- [Task item]:
Below this line is the material. Write out only its lines from the one containing "ATOM 43 C CA" through the one containing "ATOM 79 O O", both kept, exactly.

*** Opening of Records supplied ***

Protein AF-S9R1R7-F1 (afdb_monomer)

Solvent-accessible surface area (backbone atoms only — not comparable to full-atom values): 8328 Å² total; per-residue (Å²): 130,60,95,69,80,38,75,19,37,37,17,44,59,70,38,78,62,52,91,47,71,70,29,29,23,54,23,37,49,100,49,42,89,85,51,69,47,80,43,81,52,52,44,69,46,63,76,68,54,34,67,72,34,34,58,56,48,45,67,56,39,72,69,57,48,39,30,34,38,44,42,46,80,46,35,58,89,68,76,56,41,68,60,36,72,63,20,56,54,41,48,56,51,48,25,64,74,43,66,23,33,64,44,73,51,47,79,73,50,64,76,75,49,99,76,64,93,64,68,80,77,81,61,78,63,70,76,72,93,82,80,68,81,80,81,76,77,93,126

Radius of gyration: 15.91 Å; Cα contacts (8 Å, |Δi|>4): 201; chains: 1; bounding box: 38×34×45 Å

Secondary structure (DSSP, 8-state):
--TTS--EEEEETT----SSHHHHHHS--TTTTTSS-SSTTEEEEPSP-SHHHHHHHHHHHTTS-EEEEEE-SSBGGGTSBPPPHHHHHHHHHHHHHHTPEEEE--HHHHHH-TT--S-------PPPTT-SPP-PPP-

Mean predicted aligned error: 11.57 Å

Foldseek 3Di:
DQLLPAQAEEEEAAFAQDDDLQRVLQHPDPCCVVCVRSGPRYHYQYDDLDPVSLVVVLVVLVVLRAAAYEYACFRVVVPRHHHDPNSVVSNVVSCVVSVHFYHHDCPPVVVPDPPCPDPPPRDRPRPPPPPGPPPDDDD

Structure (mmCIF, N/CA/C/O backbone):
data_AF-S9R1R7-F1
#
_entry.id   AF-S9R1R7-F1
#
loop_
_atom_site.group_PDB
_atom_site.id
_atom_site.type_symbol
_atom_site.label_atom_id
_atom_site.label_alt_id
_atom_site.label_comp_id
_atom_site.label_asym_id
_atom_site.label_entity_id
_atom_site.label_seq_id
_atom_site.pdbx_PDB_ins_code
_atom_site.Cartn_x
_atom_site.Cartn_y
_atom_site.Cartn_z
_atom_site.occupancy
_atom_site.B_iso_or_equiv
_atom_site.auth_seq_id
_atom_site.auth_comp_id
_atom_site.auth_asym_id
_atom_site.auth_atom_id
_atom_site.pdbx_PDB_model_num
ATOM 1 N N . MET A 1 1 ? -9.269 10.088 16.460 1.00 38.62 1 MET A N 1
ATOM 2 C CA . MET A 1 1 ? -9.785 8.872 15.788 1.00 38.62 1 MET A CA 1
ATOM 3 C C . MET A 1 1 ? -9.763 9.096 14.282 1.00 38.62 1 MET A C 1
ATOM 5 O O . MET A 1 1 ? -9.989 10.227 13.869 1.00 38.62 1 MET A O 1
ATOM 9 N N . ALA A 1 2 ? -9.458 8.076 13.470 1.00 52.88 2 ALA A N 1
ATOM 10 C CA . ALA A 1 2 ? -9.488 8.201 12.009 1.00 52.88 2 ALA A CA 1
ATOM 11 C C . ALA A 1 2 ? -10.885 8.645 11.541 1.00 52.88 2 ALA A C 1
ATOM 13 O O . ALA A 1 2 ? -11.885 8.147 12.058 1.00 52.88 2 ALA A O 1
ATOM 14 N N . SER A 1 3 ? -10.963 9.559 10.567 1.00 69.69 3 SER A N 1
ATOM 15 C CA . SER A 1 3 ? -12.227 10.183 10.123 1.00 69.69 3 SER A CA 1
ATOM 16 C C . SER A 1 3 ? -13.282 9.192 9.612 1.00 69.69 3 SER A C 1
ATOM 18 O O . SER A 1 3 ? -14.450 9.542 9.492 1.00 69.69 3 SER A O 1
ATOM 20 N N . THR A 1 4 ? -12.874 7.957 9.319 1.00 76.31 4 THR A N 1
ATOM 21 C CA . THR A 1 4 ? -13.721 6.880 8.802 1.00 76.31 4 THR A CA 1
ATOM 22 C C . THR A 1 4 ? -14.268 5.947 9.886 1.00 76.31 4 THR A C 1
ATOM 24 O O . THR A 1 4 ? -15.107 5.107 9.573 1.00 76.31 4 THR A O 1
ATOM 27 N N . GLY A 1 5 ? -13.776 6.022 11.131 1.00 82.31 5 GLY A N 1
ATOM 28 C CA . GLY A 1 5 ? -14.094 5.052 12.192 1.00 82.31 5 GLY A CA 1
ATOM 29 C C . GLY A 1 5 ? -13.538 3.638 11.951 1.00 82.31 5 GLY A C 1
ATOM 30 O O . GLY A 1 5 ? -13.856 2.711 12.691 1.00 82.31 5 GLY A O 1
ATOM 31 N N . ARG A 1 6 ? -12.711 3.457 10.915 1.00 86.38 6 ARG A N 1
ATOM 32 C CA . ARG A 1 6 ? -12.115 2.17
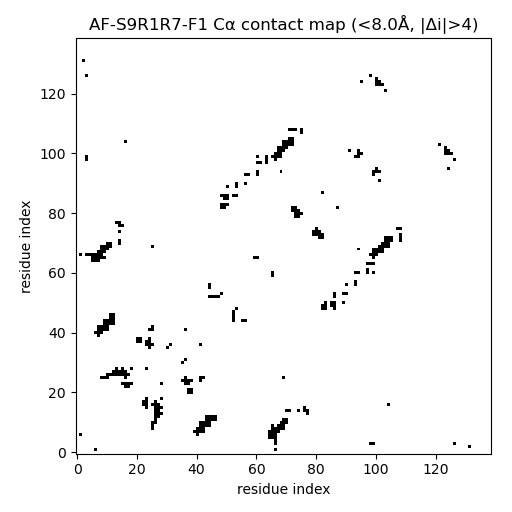6 10.511 1.00 86.38 6 ARG A CA 1
ATOM 33 C C . ARG A 1 6 ? -10.675 2.075 11.009 1.00 86.38 6 ARG A C 1
ATOM 35 O O . ARG A 1 6 ? -10.009 3.093 11.191 1.00 86.38 6 ARG A O 1
ATOM 42 N N . SER A 1 7 ? -10.184 0.851 11.191 1.00 84.25 7 SER A N 1
ATOM 43 C CA . SER A 1 7 ? -8.864 0.591 11.785 1.00 84.25 7 SER A CA 1
ATOM 44 C C . SER A 1 7 ? -7.832 -0.003 10.827 1.00 84.25 7 SER A C 1
ATOM 46 O O . SER A 1 7 ? -6.656 -0.047 11.178 1.00 84.25 7 SER A O 1
ATOM 48 N N . LYS A 1 8 ? -8.230 -0.463 9.631 1.00 89.88 8 LYS A N 1
ATOM 49 C CA . LYS A 1 8 ? -7.300 -1.125 8.704 1.00 89.88 8 LYS A CA 1
ATOM 50 C C . LYS A 1 8 ? -6.662 -0.154 7.724 1.00 89.88 8 LYS A C 1
ATOM 52 O O . LYS A 1 8 ? -7.306 0.781 7.248 1.00 89.88 8 LYS A O 1
ATOM 57 N N . PHE A 1 9 ? -5.425 -0.451 7.359 1.00 90.62 9 PHE A N 1
ATOM 58 C CA . PHE A 1 9 ? -4.645 0.279 6.368 1.00 90.62 9 PHE A CA 1
ATOM 59 C C . PHE A 1 9 ? -4.176 -0.684 5.286 1.00 90.62 9 PHE A C 1
ATOM 61 O O . PHE A 1 9 ? -3.887 -1.845 5.569 1.00 90.62 9 PHE A O 1
ATOM 68 N N . VAL A 1 10 ? -4.106 -0.217 4.045 1.00 91.38 10 VAL A N 1
ATOM 69 C CA . VAL A 1 10 ? -3.557 -0.984 2.923 1.00 91.38 10 VAL A CA 1
ATOM 70 C C . VAL A 1 10 ? -2.378 -0.215 2.339 1.00 91.38 10 VAL A C 1
ATOM 72 O O . VAL A 1 10 ? -2.434 1.004 2.227 1.00 91.38 10 VAL A O 1
ATOM 75 N N . SER A 1 11 ? -1.318 -0.925 1.976 1.00 91.44 11 SER A N 1
ATOM 76 C CA . SER A 1 11 ? -0.099 -0.369 1.371 1.00 91.44 11 SER A CA 1
ATOM 77 C C . SER A 1 11 ? 0.477 -1.328 0.338 1.00 91.44 11 SER A C 1
ATOM 79 O O . SER A 1 11 ? 0.016 -2.470 0.221 1.00 91.44 11 SER A O 1
ATOM 81 N N . ILE A 1 12 ? 1.469 -0.877 -0.425 1.00 90.44 12 ILE A N 1
ATOM 82 C CA . ILE A 1 12 ? 2.181 -1.741 -1.365 1.00 90.44 12 ILE A CA 1
ATOM 83 C C . ILE A 1 12 ? 3.204 -2.591 -0.602 1.00 90.44 12 ILE A C 1
ATOM 85 O O . ILE A 1 12 ? 3.808 -2.157 0.377 1.00 90.44 12 ILE A O 1
ATOM 89 N N . GLU A 1 13 ? 3.356 -3.850 -1.007 1.00 85.81 13 GLU A N 1
ATOM 90 C CA . GLU A 1 13 ? 4.401 -4.713 -0.462 1.00 85.81 1
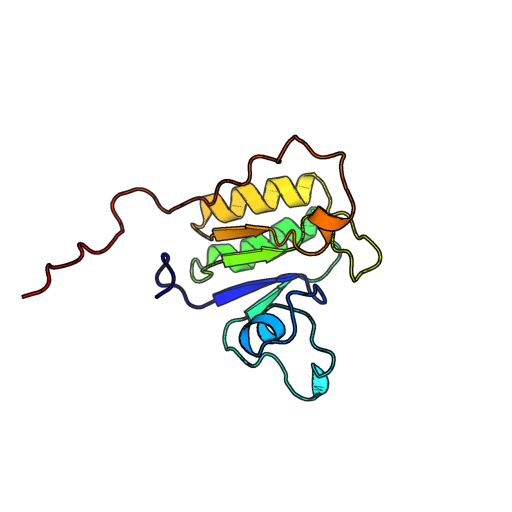3 GLU A CA 1
ATOM 91 C C . GLU A 1 13 ? 5.783 -4.125 -0.784 1.00 85.81 13 GLU A C 1
ATOM 93 O O . GLU A 1 13 ? 6.089 -3.824 -1.940 1.00 85.81 13 GLU A O 1
ATOM 98 N N . ASP A 1 14 ? 6.584 -3.963 0.267 1.00 80.94 14 ASP A N 1
ATOM 99 C CA . ASP A 1 14 ? 7.929 -3.386 0.263 1.00 80.94 14 ASP A CA 1
ATOM 100 C C . ASP A 1 14 ? 8.033 -1.878 -0.052 1.00 80.94 14 ASP A C 1
ATOM 102 O O . ASP A 1 14 ? 9.136 -1.400 -0.299 1.00 80.94 14 ASP A O 1
ATOM 106 N N . SER A 1 15 ? 6.946 -1.091 -0.004 1.00 80.75 15 SER A N 1
ATOM 107 C CA . SER A 1 15 ? 7.038 0.384 -0.104 1.00 80.75 15 SER A CA 1
ATOM 108 C C . SER A 1 15 ? 7.528 1.023 1.197 1.00 80.75 15 SER A C 1
ATOM 110 O O . SER A 1 15 ? 7.174 0.564 2.279 1.00 80.75 15 SER A O 1
ATOM 112 N N . TYR A 1 16 ? 8.319 2.094 1.133 1.00 80.12 16 TYR A N 1
ATOM 113 C CA . TYR A 1 16 ? 8.900 2.723 2.325 1.00 80.12 16 TYR A CA 1
ATOM 114 C C . TYR A 1 16 ? 8.112 3.969 2.758 1.00 80.12 16 TYR A C 1
ATOM 116 O O . TYR A 1 16 ? 7.915 4.883 1.969 1.00 80.12 16 TYR A O 1
ATOM 124 N N . HIS A 1 17 ? 7.708 4.027 4.034 1.00 82.31 17 HIS A N 1
ATOM 125 C CA . HIS A 1 17 ? 6.941 5.151 4.605 1.00 82.31 17 HIS A CA 1
ATOM 126 C C . HIS A 1 17 ? 7.567 5.738 5.887 1.00 82.31 17 HIS A C 1
ATOM 128 O O . HIS A 1 17 ? 6.934 6.531 6.581 1.00 82.31 17 HIS A O 1
ATOM 134 N N . GLY A 1 18 ? 8.802 5.341 6.229 1.00 71.38 18 GLY A N 1
ATOM 135 C CA . GLY A 1 18 ? 9.549 5.822 7.401 1.00 71.38 18 GLY A CA 1
ATOM 136 C C . GLY A 1 18 ? 9.739 4.792 8.525 1.00 71.38 18 GLY A C 1
ATOM 137 O O . GLY A 1 18 ? 9.059 3.766 8.577 1.00 71.38 18 GLY A O 1
ATOM 138 N N . ASN A 1 19 ? 10.603 5.124 9.492 1.00 72.88 19 ASN A N 1
ATOM 139 C CA . ASN A 1 19 ? 11.093 4.211 10.544 1.00 72.88 19 ASN A CA 1
ATOM 140 C C . ASN A 1 19 ? 10.402 4.345 11.919 1.00 72.88 19 ASN A C 1
ATOM 142 O O . ASN A 1 19 ? 10.892 3.833 12.921 1.00 72.88 19 ASN A O 1
ATOM 146 N N . SER A 1 20 ? 9.255 5.023 12.002 1.00 73.62 20 SER A N 1
ATOM 147 C CA . SER A 1 20 ? 8.428 5.005 13.219 1.00 73.62 20 SER A CA 1
ATOM 148 C C . SER A 1 20 ? 7.621 3.698 13.316 1.00 73.62 20 SER A C 1
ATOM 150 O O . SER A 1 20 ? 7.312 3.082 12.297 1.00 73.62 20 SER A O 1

*** Close of Records supplied ***

- [Response to this task]:
ATOM 43 C CA . SER A 1 7 ? -8.864 0.591 11.785 1.00 84.25 7 SER A CA 1
ATOM 44 C C . SER A 1 7 ? -7.832 -0.003 10.827 1.00 84.25 7 SER A C 1
ATOM 46 O O . SER A 1 7 ? -6.656 -0.047 11.178 1.00 84.25 7 SER A O 1
ATOM 48 N N . LYS A 1 8 ? -8.230 -0.463 9.631 1.00 89.88 8 LYS A N 1
ATOM 49 C CA . LYS A 1 8 ? -7.300 -1.125 8.704 1.00 89.88 8 LYS A CA 1
ATOM 50 C C . LYS A 1 8 ? -6.662 -0.154 7.724 1.00 89.88 8 LYS A C 1
ATOM 52 O O . LYS A 1 8 ? -7.306 0.781 7.248 1.00 89.88 8 LYS A O 1
ATOM 57 N N . PHE A 1 9 ? -5.425 -0.451 7.359 1.00 90.62 9 PHE A N 1
ATOM 58 C CA . PHE A 1 9 ? -4.645 0.279 6.368 1.00 90.62 9 PHE A CA 1
ATOM 59 C C . PHE A 1 9 ? -4.176 -0.684 5.286 1.00 90.62 9 PHE A C 1
ATOM 61 O O . PHE A 1 9 ? -3.887 -1.845 5.569 1.00 90.62 9 PHE A O 1
ATOM 68 N N . VAL A 1 10 ? -4.106 -0.217 4.045 1.00 91.38 10 VAL A N 1
ATOM 69 C CA . VAL A 1 10 ? -3.557 -0.984 2.923 1.00 91.38 10 VAL A CA 1
ATOM 70 C C . VAL A 1 10 ? -2.378 -0.215 2.339 1.00 91.38 10 VAL A C 1
ATOM 72 O O . VAL A 1 10 ? -2.434 1.004 2.227 1.00 91.38 10 VAL A O 1
ATOM 75 N N . SER A 1 11 ? -1.318 -0.925 1.976 1.00 91.44 11 SER A N 1
ATOM 76 C CA . SER A 1 11 ? -0.099 -0.369 1.371 1.00 91.44 11 SER A CA 1
ATOM 77 C C . SER A 1 11 ? 0.477 -1.328 0.338 1.00 91.44 11 SER A C 1
ATOM 79 O O . SER A 1 11 ? 0.016 -2.470 0.221 1.00 91.44 11 SER A O 1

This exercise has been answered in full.